Additional Task: Effective Data Rate and Overhead
To determine if the size of messages affect overhead, a command that echoes back the varying message sizes sent from the computer was written.
case MESSAGE:
{
int t;
t = millis() % 1000;
char char_arr[MAX_MSG_SIZE];
success = robot_cmd.get_next_value(char_arr);
tx_estring_value.clear();
tx_estring_value.append(String(t).c_str());
tx_estring_value.append(";");
tx_estring_value.append(char_arr);
tx_characteristic_string.writeValue(tx_estring_value.c_str());
break;
}def notification_handler(uuid, byte_array):
m = ble.bytearray_to_string(byte_array)
print(m)
t = m.split(";")[0]
times.append(t)
s = len(m)
sizes.append(s)
The differences between two consecutive commands were calculated normalized to match the 120 byte size (ex. the 5-byte message rate was multiplied by 24) and the plotted results are shown below.
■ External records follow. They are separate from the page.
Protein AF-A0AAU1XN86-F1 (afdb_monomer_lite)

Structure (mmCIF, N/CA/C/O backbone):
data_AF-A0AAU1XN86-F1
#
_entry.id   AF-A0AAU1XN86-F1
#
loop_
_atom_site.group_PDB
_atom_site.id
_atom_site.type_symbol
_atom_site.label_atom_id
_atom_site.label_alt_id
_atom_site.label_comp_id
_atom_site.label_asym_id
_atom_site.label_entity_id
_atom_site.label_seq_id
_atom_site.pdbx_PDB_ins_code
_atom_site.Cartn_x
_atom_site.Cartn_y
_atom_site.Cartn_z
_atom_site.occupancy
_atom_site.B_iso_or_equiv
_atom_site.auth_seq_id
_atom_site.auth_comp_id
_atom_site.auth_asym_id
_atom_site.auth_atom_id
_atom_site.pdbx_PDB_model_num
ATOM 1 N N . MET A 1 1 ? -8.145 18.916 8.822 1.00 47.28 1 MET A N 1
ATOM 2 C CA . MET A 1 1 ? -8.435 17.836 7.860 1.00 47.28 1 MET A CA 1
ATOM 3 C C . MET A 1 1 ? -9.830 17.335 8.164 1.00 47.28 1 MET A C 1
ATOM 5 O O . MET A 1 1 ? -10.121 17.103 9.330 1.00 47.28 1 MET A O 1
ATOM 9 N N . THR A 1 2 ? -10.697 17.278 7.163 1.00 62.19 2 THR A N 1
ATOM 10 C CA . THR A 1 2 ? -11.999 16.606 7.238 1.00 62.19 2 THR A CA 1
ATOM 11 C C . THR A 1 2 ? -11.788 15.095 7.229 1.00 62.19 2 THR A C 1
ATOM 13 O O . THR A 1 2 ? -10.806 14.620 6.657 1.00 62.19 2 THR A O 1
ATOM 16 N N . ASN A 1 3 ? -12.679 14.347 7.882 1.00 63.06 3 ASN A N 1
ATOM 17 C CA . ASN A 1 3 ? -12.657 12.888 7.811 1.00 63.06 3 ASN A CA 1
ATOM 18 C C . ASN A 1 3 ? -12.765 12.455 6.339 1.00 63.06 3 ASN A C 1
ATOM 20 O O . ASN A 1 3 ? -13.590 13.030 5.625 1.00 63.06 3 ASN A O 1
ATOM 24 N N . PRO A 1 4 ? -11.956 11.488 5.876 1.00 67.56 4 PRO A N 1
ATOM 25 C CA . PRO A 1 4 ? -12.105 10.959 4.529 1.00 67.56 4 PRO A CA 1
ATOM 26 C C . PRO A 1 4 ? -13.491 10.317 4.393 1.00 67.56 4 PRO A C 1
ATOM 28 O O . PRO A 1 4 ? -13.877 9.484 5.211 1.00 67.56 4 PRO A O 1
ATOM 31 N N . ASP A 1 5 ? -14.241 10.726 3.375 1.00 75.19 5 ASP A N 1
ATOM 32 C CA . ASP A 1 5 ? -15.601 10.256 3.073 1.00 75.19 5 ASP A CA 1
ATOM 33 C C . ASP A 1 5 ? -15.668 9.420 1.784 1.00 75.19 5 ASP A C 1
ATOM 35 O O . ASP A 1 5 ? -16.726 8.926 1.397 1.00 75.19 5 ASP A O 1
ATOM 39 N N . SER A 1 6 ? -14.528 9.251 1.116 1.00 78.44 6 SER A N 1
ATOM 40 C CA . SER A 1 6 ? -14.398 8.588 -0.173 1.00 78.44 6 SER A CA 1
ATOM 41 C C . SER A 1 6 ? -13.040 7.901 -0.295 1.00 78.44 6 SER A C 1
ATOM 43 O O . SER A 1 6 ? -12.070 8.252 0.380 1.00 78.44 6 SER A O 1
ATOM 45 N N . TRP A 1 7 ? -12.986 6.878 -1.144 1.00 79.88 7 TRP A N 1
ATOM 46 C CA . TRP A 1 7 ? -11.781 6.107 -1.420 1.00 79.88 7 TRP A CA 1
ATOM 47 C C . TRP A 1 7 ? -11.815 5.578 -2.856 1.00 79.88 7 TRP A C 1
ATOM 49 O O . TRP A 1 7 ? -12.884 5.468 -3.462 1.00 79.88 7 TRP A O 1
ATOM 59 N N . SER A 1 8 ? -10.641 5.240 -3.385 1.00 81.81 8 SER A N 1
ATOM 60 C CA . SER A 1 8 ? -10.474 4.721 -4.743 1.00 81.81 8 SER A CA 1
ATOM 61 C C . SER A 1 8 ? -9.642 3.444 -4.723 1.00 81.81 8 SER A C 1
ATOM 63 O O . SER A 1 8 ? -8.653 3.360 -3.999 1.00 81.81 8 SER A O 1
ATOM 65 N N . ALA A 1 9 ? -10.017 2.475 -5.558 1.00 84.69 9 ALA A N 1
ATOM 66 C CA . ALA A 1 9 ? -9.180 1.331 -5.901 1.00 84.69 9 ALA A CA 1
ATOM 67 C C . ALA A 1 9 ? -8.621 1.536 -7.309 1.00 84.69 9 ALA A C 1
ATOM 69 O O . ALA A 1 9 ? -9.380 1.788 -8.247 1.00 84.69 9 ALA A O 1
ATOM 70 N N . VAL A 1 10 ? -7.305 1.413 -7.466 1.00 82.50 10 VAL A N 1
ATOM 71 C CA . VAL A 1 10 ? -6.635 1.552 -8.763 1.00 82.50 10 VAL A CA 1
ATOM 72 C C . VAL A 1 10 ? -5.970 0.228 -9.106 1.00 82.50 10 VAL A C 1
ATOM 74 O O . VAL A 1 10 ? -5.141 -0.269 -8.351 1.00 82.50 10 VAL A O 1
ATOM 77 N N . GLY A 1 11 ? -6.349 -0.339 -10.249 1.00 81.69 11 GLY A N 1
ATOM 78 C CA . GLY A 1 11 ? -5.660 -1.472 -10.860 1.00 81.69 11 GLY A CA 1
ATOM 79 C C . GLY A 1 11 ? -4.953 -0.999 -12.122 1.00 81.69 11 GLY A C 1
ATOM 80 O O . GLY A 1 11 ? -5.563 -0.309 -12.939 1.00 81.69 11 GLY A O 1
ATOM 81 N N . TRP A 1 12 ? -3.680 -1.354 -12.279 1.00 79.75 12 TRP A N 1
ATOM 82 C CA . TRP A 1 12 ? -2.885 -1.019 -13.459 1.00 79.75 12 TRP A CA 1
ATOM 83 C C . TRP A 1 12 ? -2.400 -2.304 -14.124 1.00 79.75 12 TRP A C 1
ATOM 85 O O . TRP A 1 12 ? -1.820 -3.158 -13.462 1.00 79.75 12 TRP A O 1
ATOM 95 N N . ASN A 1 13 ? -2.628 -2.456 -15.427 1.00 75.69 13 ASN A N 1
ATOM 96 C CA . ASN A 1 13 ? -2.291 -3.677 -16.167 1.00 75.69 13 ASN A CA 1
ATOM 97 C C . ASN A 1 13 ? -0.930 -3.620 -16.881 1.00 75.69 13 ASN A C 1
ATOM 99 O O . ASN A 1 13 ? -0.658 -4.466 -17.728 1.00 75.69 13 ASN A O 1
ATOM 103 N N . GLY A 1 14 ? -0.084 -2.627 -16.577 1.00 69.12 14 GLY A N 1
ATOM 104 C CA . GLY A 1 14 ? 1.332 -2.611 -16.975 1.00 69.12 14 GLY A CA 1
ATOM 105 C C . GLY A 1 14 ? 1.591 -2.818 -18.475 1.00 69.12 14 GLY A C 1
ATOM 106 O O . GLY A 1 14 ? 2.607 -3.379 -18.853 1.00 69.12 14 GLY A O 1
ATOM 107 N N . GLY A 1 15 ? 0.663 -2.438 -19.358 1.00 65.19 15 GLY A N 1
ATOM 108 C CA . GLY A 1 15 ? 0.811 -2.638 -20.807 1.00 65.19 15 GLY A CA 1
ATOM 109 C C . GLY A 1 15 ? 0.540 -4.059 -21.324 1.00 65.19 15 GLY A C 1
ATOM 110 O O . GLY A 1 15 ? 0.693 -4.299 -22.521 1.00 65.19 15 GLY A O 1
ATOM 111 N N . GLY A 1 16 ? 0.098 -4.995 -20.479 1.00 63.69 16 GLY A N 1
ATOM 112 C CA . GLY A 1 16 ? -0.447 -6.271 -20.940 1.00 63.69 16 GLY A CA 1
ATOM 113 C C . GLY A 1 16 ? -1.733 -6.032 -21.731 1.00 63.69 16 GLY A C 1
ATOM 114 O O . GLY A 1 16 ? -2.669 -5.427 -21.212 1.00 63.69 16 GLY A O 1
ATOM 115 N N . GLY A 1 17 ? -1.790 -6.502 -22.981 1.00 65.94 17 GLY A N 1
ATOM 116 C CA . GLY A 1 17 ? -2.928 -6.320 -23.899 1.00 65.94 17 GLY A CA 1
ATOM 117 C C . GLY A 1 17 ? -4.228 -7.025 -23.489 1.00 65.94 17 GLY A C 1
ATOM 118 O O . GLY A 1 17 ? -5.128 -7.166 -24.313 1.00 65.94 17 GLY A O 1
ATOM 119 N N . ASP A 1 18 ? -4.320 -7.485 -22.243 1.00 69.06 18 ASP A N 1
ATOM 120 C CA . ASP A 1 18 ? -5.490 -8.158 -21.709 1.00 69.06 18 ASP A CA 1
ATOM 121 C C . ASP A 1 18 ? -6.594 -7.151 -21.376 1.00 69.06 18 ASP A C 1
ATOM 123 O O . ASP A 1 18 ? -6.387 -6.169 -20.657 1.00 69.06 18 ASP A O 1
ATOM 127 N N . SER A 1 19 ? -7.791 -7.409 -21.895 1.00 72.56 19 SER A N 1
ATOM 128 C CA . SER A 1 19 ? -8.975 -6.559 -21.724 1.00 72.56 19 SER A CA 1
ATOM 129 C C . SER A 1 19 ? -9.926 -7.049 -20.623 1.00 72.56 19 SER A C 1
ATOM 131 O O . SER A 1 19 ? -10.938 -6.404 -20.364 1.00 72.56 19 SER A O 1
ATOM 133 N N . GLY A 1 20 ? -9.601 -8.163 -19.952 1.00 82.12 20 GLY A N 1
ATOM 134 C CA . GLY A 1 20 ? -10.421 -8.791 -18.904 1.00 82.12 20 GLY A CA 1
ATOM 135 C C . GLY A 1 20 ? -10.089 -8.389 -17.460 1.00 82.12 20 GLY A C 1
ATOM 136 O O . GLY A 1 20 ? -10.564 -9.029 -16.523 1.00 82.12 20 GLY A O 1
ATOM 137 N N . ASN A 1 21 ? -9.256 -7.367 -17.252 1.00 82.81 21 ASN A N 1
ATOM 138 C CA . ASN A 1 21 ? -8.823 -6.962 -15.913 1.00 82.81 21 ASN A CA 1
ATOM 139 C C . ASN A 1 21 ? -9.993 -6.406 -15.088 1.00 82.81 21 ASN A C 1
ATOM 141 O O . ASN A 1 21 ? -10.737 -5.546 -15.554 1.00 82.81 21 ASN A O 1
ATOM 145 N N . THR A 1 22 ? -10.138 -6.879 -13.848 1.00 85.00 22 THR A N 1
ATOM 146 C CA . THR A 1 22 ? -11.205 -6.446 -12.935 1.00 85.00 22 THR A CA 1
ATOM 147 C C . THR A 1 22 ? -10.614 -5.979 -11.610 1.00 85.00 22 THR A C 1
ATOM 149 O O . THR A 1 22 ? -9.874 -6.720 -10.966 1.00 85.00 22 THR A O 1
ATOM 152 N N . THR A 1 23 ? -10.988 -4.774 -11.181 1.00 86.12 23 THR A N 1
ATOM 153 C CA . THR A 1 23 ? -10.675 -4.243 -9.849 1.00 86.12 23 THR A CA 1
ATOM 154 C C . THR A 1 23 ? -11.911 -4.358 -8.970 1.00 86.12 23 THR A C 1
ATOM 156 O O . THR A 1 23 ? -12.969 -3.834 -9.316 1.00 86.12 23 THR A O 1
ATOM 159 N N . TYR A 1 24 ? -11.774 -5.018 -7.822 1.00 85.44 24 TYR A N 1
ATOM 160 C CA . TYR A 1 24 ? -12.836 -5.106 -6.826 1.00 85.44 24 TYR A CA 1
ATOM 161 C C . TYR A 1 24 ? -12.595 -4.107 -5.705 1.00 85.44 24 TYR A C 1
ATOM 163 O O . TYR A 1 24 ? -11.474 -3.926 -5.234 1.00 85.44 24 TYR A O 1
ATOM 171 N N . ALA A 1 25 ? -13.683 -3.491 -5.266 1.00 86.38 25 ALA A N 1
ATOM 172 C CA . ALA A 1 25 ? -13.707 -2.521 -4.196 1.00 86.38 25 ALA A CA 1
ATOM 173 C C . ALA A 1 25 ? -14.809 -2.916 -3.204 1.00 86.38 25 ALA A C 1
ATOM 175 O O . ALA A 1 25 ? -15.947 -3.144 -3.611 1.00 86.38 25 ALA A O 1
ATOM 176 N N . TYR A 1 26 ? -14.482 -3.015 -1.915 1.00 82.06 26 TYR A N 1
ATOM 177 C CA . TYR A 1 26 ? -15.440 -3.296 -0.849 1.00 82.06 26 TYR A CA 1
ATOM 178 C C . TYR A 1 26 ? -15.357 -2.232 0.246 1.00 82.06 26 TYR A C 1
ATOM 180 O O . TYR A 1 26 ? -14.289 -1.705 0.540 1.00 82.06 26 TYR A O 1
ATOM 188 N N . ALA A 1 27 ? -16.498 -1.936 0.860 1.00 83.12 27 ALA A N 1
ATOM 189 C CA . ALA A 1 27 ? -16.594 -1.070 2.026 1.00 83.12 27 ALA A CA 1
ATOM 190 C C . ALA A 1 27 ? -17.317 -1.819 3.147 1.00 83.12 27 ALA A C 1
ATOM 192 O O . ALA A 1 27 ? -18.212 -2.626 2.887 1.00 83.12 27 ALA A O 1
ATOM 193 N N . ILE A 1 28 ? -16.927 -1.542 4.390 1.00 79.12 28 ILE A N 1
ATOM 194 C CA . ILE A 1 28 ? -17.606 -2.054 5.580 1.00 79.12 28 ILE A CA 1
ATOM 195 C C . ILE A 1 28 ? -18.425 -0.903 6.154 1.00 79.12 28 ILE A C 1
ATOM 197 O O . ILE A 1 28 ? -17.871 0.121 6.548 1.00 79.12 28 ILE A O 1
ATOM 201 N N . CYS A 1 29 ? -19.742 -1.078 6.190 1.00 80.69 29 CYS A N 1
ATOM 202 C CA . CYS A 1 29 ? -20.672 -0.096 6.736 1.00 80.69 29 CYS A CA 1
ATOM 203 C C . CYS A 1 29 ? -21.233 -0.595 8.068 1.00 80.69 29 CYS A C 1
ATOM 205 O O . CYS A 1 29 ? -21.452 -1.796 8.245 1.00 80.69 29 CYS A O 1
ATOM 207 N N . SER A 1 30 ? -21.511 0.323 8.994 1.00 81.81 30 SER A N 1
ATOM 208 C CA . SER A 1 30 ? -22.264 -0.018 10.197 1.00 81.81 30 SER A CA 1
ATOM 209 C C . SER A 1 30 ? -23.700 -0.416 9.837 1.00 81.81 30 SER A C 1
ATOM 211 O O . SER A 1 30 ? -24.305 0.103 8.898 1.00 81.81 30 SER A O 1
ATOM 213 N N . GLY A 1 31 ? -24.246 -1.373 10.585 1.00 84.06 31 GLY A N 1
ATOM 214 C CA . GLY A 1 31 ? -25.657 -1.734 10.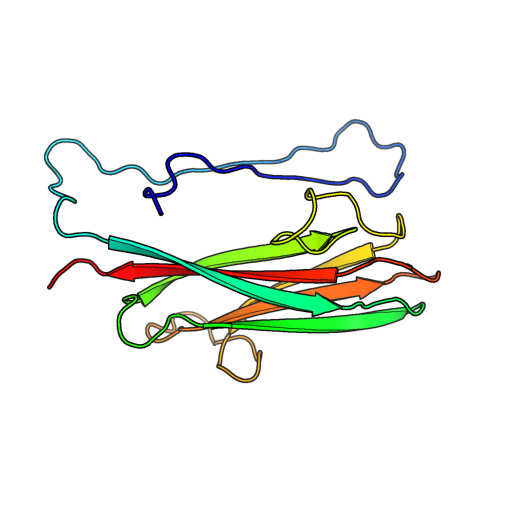506 1.00 84.06 31 GLY A CA 1
ATOM 215 C C . GLY A 1 31 ? -26.560 -0.696 11.178 1.00 84.06 31 GLY A C 1
ATOM 216 O O . GLY A 1 31 ? -26.105 0.191 11.904 1.00 84.06 31 GLY A O 1
ATOM 217 N N . ASN A 1 32 ? -27.871 -0.845 10.980 1.00 88.31 32 ASN A N 1
ATOM 218 C CA . ASN A 1 32 ? -28.866 -0.016 11.659 1.00 88.31 32 ASN A CA 1
ATOM 219 C C . ASN A 1 32 ? -28.700 -0.098 13.185 1.00 88.31 32 ASN A C 1
ATOM 221 O O . ASN A 1 32 ? -28.468 -1.175 13.731 1.00 88.31 32 ASN A O 1
ATOM 225 N N . ASN A 1 33 ? -28.882 1.034 13.870 1.00 85.88 33 ASN A N 1
ATOM 226 C CA . ASN A 1 33 ? -28.797 1.162 15.331 1.00 85.88 33 ASN A CA 1
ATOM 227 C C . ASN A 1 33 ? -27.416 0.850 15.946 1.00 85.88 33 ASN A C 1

We can conclude that sending one large message is more efficient than many small messages.
message_size = [];
rate = [];
i = 0
while i < len(sizes):
normalize = 120/sizes[i]
message_size.append(sizes[i])
rate.append(normalize*((int(times[i + 1]) - int(times[i]))))
i += 2

Additional Task: Reliability
To test whether the computer can read all data published at high rates, a new command is written to send messages in the magnitude of microseconds.
case FAST:
{
int rate;
success = robot_cmd.get_next_value(rate);
if (!success)
return;
int i = 0;
while (i < 100) {
delayMicroseconds(rate);
tx_estring_value.clear();
tx_estring_value.append(String(i).c_str());
tx_characteristic_string.writeValue(tx_estring_value.c_str());
i++;
}
break;
}
When calling the command:
messages = [];
def notification_handler(uuid, byte_array):
m = ble.bytearray_to_string(byte_array)
messages.append(m)
ble.send_command(CMD.FAST, 1)
We print the data and see that every iteration is succesfully received.

However, the message array visually takes ~2 seconds to fill, suggesting that data rate is slower than the commanded 1 microsecond and is therefore limited by the Artemis.